* ACTIVITY *
Beneath this line is the data. Output exactly the lines from the line with "ATOM 162 N N" to the line with "ATOM 174 O O", both ends included, and nothing more.

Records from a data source
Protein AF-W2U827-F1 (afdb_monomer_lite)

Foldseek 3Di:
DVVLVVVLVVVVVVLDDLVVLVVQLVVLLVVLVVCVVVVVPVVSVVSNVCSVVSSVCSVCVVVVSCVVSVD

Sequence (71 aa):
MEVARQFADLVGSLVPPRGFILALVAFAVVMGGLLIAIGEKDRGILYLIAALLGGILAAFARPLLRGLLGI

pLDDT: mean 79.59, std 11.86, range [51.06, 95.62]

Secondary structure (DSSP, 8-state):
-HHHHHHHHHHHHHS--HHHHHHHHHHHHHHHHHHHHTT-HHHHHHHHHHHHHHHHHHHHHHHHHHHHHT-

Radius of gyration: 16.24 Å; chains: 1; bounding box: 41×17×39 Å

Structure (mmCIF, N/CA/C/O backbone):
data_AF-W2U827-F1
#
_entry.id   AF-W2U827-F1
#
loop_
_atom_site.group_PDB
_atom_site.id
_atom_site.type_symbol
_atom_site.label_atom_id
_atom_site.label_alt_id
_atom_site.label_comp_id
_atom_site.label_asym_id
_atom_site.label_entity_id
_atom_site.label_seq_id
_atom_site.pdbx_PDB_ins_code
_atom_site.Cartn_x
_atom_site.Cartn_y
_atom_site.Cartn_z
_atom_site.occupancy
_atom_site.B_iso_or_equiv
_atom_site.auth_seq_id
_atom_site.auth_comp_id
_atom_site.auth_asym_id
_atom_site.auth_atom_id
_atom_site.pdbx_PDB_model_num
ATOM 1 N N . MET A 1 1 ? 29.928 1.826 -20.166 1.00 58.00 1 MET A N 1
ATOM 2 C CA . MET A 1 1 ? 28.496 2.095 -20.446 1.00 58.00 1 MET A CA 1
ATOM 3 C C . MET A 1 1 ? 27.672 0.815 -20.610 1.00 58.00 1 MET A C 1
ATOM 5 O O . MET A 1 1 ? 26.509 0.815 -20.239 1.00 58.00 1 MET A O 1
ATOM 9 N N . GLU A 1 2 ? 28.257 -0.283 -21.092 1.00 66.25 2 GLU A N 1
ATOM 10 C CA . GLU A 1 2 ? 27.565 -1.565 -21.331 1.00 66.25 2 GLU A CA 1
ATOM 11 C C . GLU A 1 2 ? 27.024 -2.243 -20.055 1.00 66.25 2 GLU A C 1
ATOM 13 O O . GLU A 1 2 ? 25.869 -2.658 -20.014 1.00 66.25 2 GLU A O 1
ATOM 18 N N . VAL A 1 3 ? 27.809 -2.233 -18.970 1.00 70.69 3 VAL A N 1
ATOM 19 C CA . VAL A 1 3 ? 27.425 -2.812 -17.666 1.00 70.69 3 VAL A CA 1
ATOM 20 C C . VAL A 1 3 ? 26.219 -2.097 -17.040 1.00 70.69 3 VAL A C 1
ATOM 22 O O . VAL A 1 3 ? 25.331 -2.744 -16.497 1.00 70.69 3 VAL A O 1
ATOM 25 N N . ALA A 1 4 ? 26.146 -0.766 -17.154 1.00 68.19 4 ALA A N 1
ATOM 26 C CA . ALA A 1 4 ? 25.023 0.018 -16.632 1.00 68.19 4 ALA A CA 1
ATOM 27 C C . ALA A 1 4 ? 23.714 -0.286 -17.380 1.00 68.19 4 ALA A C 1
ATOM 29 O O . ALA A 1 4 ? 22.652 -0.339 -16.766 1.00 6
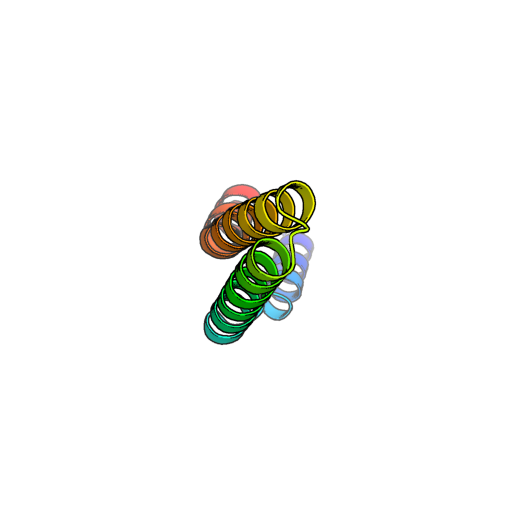8.19 4 ALA A O 1
ATOM 30 N N . ARG A 1 5 ? 23.799 -0.547 -18.691 1.00 66.62 5 ARG A N 1
ATOM 31 C CA . ARG A 1 5 ? 22.658 -0.967 -19.516 1.00 66.62 5 ARG A CA 1
ATOM 32 C C . ARG A 1 5 ? 22.165 -2.362 -19.143 1.00 66.62 5 ARG A C 1
ATOM 34 O O . ARG A 1 5 ? 20.974 -2.531 -18.929 1.00 66.62 5 ARG A O 1
ATOM 41 N N . GLN A 1 6 ? 23.071 -3.325 -18.978 1.00 75.69 6 GLN A N 1
ATOM 42 C CA . GLN A 1 6 ? 22.704 -4.669 -18.519 1.00 75.69 6 GLN A CA 1
ATOM 43 C C . GLN A 1 6 ? 22.070 -4.648 -17.127 1.00 75.69 6 GLN A C 1
ATOM 45 O O . GLN A 1 6 ? 21.092 -5.352 -16.896 1.00 75.69 6 GLN A O 1
ATOM 50 N N . PHE A 1 7 ? 22.573 -3.810 -16.215 1.00 72.31 7 PHE A N 1
ATOM 51 C CA . PHE A 1 7 ? 21.951 -3.607 -14.906 1.00 72.31 7 PHE A CA 1
ATOM 52 C C . PHE A 1 7 ? 20.566 -2.967 -15.012 1.00 72.31 7 PHE A C 1
ATOM 54 O O . PHE A 1 7 ? 19.644 -3.412 -14.335 1.00 72.31 7 PHE A O 1
ATOM 61 N N . ALA A 1 8 ? 20.396 -1.958 -15.868 1.00 66.94 8 ALA A N 1
ATOM 62 C CA . ALA A 1 8 ? 19.103 -1.327 -16.110 1.00 66.94 8 ALA A CA 1
ATOM 63 C C . ALA A 1 8 ? 18.075 -2.319 -16.677 1.00 66.94 8 ALA A C 1
ATOM 65 O O . ALA A 1 8 ? 16.930 -2.325 -16.227 1.00 66.94 8 ALA A O 1
ATOM 66 N N . ASP A 1 9 ? 18.487 -3.185 -17.604 1.00 68.81 9 ASP A N 1
ATOM 67 C CA . ASP A 1 9 ? 17.631 -4.223 -18.183 1.00 68.81 9 ASP A CA 1
ATOM 68 C C . ASP A 1 9 ? 17.298 -5.320 -17.163 1.00 68.81 9 ASP A C 1
ATOM 70 O O . ASP A 1 9 ? 16.140 -5.729 -17.059 1.00 68.81 9 ASP A O 1
ATOM 74 N N . LEU A 1 10 ? 18.269 -5.742 -16.340 1.00 72.75 10 LEU A N 1
ATOM 75 C CA . LEU A 1 10 ? 18.022 -6.683 -15.243 1.00 72.75 10 LEU A CA 1
ATOM 76 C C . LEU A 1 10 ? 17.016 -6.101 -14.246 1.00 72.75 10 LEU A C 1
ATOM 78 O O . LEU A 1 10 ? 16.015 -6.740 -13.926 1.00 72.75 10 LEU A O 1
ATOM 82 N N . VAL A 1 11 ? 17.242 -4.867 -13.789 1.00 69.50 11 VAL A N 1
ATOM 83 C CA . VAL A 1 11 ? 16.355 -4.179 -12.845 1.00 69.50 11 VAL A CA 1
ATOM 84 C C . VAL A 1 11 ? 14.982 -3.950 -13.474 1.00 69.50 11 VAL A C 1
ATOM 86 O O . VAL A 1 11 ? 13.969 -4.175 -12.819 1.00 69.50 11 VAL A O 1
ATOM 89 N N . GLY A 1 12 ? 14.925 -3.583 -14.755 1.00 66.94 12 GLY A N 1
ATOM 90 C CA . GLY A 1 12 ? 13.691 -3.450 -15.524 1.00 66.94 12 GLY A CA 1
ATOM 91 C C . GLY A 1 12 ? 12.900 -4.757 -15.626 1.00 66.94 12 GLY A C 1
ATOM 92 O O . GLY A 1 12 ? 11.672 -4.716 -15.543 1.00 66.94 12 GLY A O 1
ATOM 93 N N . SER A 1 13 ? 13.584 -5.904 -15.726 1.00 68.56 13 SER A N 1
ATOM 94 C CA . SER A 1 13 ? 12.961 -7.238 -15.720 1.00 68.56 13 SER A CA 1
ATOM 95 C C . SER A 1 13 ? 12.367 -7.619 -14.357 1.00 68.56 13 SER A C 1
ATOM 97 O O . SER A 1 13 ? 11.397 -8.369 -14.288 1.00 68.56 13 SER A O 1
ATOM 99 N N . LEU A 1 14 ? 12.912 -7.050 -13.278 1.00 69.00 14 LEU A N 1
ATOM 100 C CA . LEU A 1 14 ? 12.464 -7.234 -11.898 1.00 69.00 14 LEU A CA 1
ATOM 101 C C . LEU A 1 14 ? 11.335 -6.275 -11.495 1.00 69.00 14 LEU A C 1
ATOM 103 O O . LEU A 1 14 ? 10.742 -6.467 -10.435 1.00 69.00 14 LEU A O 1
ATOM 107 N N . VAL A 1 15 ? 11.017 -5.250 -12.302 1.00 68.81 15 VAL A N 1
ATOM 108 C CA . VAL A 1 15 ? 9.927 -4.316 -11.986 1.00 68.81 15 VAL A CA 1
ATOM 109 C C . VAL A 1 15 ? 8.586 -5.052 -12.078 1.00 68.81 15 VAL A C 1
ATOM 111 O O . VAL A 1 15 ? 8.161 -5.400 -13.186 1.00 68.81 15 VAL A O 1
ATOM 114 N N . PRO A 1 16 ? 7.866 -5.241 -10.956 1.00 68.19 16 PRO A N 1
ATOM 115 C CA . PRO A 1 16 ? 6.606 -5.962 -10.979 1.00 68.19 16 PRO A CA 1
ATOM 116 C C . PRO A 1 16 ? 5.569 -5.236 -11.854 1.00 68.19 16 PRO A C 1
ATOM 118 O O . PRO A 1 16 ? 5.564 -3.999 -11.942 1.00 68.19 16 PRO A O 1
ATOM 121 N N . PRO A 1 17 ? 4.667 -5.978 -12.521 1.00 80.56 17 PRO A N 1
ATOM 122 C CA . PRO A 1 17 ? 3.623 -5.379 -13.338 1.00 80.56 17 PRO A CA 1
ATOM 123 C C . PRO A 1 17 ? 2.716 -4.482 -12.486 1.00 80.56 17 PRO A C 1
ATOM 125 O O . PRO A 1 17 ? 2.409 -4.793 -11.336 1.00 80.56 17 PRO A O 1
ATOM 128 N N . ARG A 1 18 ? 2.232 -3.373 -13.065 1.00 77.25 18 ARG A N 1
ATOM 129 C CA . ARG A 1 18 ? 1.373 -2.401 -12.356 1.00 77.25 18 ARG A CA 1
ATOM 130 C C . ARG A 1 18 ? 0.157 -3.055 -11.695 1.00 77.25 18 ARG A C 1
ATOM 132 O O . ARG A 1 18 ? -0.203 -2.672 -10.589 1.00 77.25 18 ARG A O 1
ATOM 139 N N . GLY A 1 19 ? -0.435 -4.060 -12.344 1.00 77.38 19 GLY A N 1
ATOM 140 C CA . GLY A 1 19 ? -1.556 -4.821 -11.786 1.00 77.38 19 GLY A CA 1
ATOM 141 C C . GLY A 1 19 ? -1.203 -5.555 -10.489 1.00 77.38 19 GLY A C 1
ATOM 142 O O . GLY A 1 19 ? -2.013 -5.574 -9.570 1.00 77.38 19 GLY A O 1
ATOM 143 N N . PHE A 1 20 ? 0.020 -6.082 -10.368 1.00 82.94 20 PHE A N 1
ATOM 144 C CA . PHE A 1 20 ? 0.488 -6.736 -9.144 1.00 82.94 20 PHE A CA 1
ATOM 145 C C . PHE A 1 20 ? 0.669 -5.733 -8.002 1.00 82.94 20 PHE A C 1
ATOM 147 O O . PHE A 1 20 ? 0.220 -5.984 -6.889 1.00 82.94 20 PHE A O 1
ATOM 154 N N . ILE A 1 21 ? 1.256 -4.565 -8.286 1.00 83.94 21 ILE A N 1
ATOM 155 C CA . ILE A 1 21 ? 1.403 -3.481 -7.301 1.00 83.94 21 ILE A CA 1
ATOM 156 C C . ILE A 1 21 ? 0.026 -3.037 -6.791 1.00 83.94 21 ILE A C 1
ATOM 158 O O . ILE A 1 21 ? -0.177 -2.924 -5.586 1.00 83.94 21 ILE A O 1
ATOM 162 N N . LEU A 1 22 ? -0.933 -2.821 -7.696 1.00 82.81 22 LEU A N 1
ATOM 163 C CA . LEU A 1 22 ? -2.295 -2.429 -7.326 1.00 82.81 22 LEU A CA 1
ATOM 164 C C . LEU A 1 22 ? -2.993 -3.503 -6.488 1.00 82.81 22 LEU A C 1
ATOM 166 O O . LEU A 1 22 ? -3.622 -3.166 -5.488 1.00 82.81 22 LEU A O 1
ATOM 170 N N . ALA A 1 23 ? -2.851 -4.780 -6.853 1.00 84.69 23 ALA A N 1
ATOM 171 C CA . ALA A 1 23 ? -3.406 -5.889 -6.081 1.00 84.69 23 ALA A CA 1
ATOM 172 C C . ALA A 1 23 ? -2.799 -5.961 -4.670 1.00 84.69 23 ALA A C 1
ATOM 174 O O . ALA A 1 23 ? -3.530 -6.125 -3.694 1.00 84.69 23 ALA A O 1
ATOM 175 N N . LEU A 1 24 ? -1.481 -5.771 -4.551 1.00 87.12 24 LEU A N 1
ATOM 176 C CA . LEU A 1 24 ? -0.776 -5.747 -3.271 1.00 87.12 24 LEU A CA 1
ATOM 177 C C . LEU A 1 24 ? -1.248 -4.583 -2.385 1.00 87.12 24 LEU A C 1
ATOM 179 O O . LEU A 1 24 ? -1.539 -4.783 -1.208 1.00 87.12 24 LEU A O 1
ATOM 183 N N . VAL A 1 25 ? -1.362 -3.377 -2.951 1.00 88.12 25 VAL A N 1
ATOM 184 C CA . VAL A 1 25 ? -1.846 -2.191 -2.229 1.00 88.12 25 VAL A CA 1
ATOM 185 C C . VAL A 1 25 ? -3.297 -2.382 -1.793 1.00 88.12 25 VAL A C 1
ATOM 187 O O . VAL A 1 25 ? -3.616 -2.131 -0.635 1.00 88.12 25 VAL A O 1
ATOM 190 N N . ALA A 1 26 ? -4.168 -2.874 -2.678 1.00 89.38 26 ALA A N 1
ATOM 191 C CA . ALA A 1 26 ? -5.564 -3.146 -2.349 1.00 89.38 26 ALA A CA 1
ATOM 192 C C . ALA A 1 26 ? -5.687 -4.167 -1.209 1.00 89.38 26 ALA A C 1
ATOM 194 O O . ALA A 1 26 ? -6.432 -3.940 -0.257 1.00 89.38 26 ALA A O 1
ATOM 195 N N . PHE A 1 27 ? -4.907 -5.250 -1.256 1.00 91.44 27 PHE A N 1
ATOM 196 C CA . PHE A 1 27 ? -4.853 -6.237 -0.181 1.00 91.44 27 PHE A CA 1
ATOM 197 C C . PHE A 1 27 ? -4.401 -5.616 1.147 1.00 91.44 27 PHE A C 1
ATOM 199 O O . PHE A 1 27 ? -5.041 -5.822 2.178 1.00 91.44 27 PHE A O 1
ATOM 206 N N . ALA A 1 28 ? -3.340 -4.808 1.129 1.00 89.44 28 ALA A N 1
ATOM 207 C CA . ALA A 1 28 ? -2.830 -4.151 2.327 1.00 89.44 28 ALA A CA 1
ATOM 208 C C . ALA A 1 28 ? -3.829 -3.135 2.913 1.00 89.44 28 ALA A C 1
ATOM 210 O O . ALA A 1 28 ? -3.945 -3.031 4.134 1.00 89.44 28 ALA A O 1
ATOM 211 N N . VAL A 1 29 ? -4.604 -2.445 2.067 1.00 92.12 29 VAL A N 1
ATOM 212 C CA . VAL A 1 29 ? -5.700 -1.565 2.502 1.00 92.12 29 VAL A CA 1
ATOM 213 C C . VAL A 1 29 ? -6.816 -2.359 3.179 1.00 92.12 29 VAL A C 1
ATOM 215 O O . VAL A 1 29 ? -7.260 -1.981 4.263 1.00 92.12 29 VAL A O 1
ATOM 218 N N . VAL A 1 30 ? -7.235 -3.482 2.588 1.00 94.31 30 VAL A N 1
ATOM 219 C CA . VAL A 1 30 ? -8.252 -4.368 3.180 1.00 94.31 30 VAL A CA 1
ATOM 220 C C . VAL A 1 30 ? -7.783 -4.908 4.532 1.00 94.31 30 VAL A C 1
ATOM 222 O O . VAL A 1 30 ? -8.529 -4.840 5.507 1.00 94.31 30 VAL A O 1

* EXERCISE OUTPUT *
ATOM 162 N N . LEU A 1 22 ? -0.933 -2.821 -7.696 1.00 82.81 22 LEU A N 1
ATOM 163 C CA . LEU A 1 22 ? -2.295 -2.429 -7.326 1.00 82.81 22 LEU A CA 1
ATOM 164 C C . LEU A 1 22 ? -2.993 -3.503 -6.488 1.00 82.81 22 LEU A C 1
ATOM 166 O O . LEU A 1 22 ? -3.622 -3.166 -5.488 1.00 82.81 22 LEU A O 1
ATOM 170 N N . ALA A 1 23 ? -2.851 -4.780 -6.853 1.00 84.69 23 ALA A N 1
ATOM 171 C CA . ALA A 1 23 ? -3.406 -5.889 -6.081 1.00 84.69 23 ALA A CA 1
ATOM 172 C C . ALA A 1 23 ? -2.799 -5.961 -4.670 1.00 84.69 23 ALA A C 1
ATOM 174 O O . ALA A 1 23 ? -3.530 -6.125 -3.694 1.00 84.69 23 ALA A O 1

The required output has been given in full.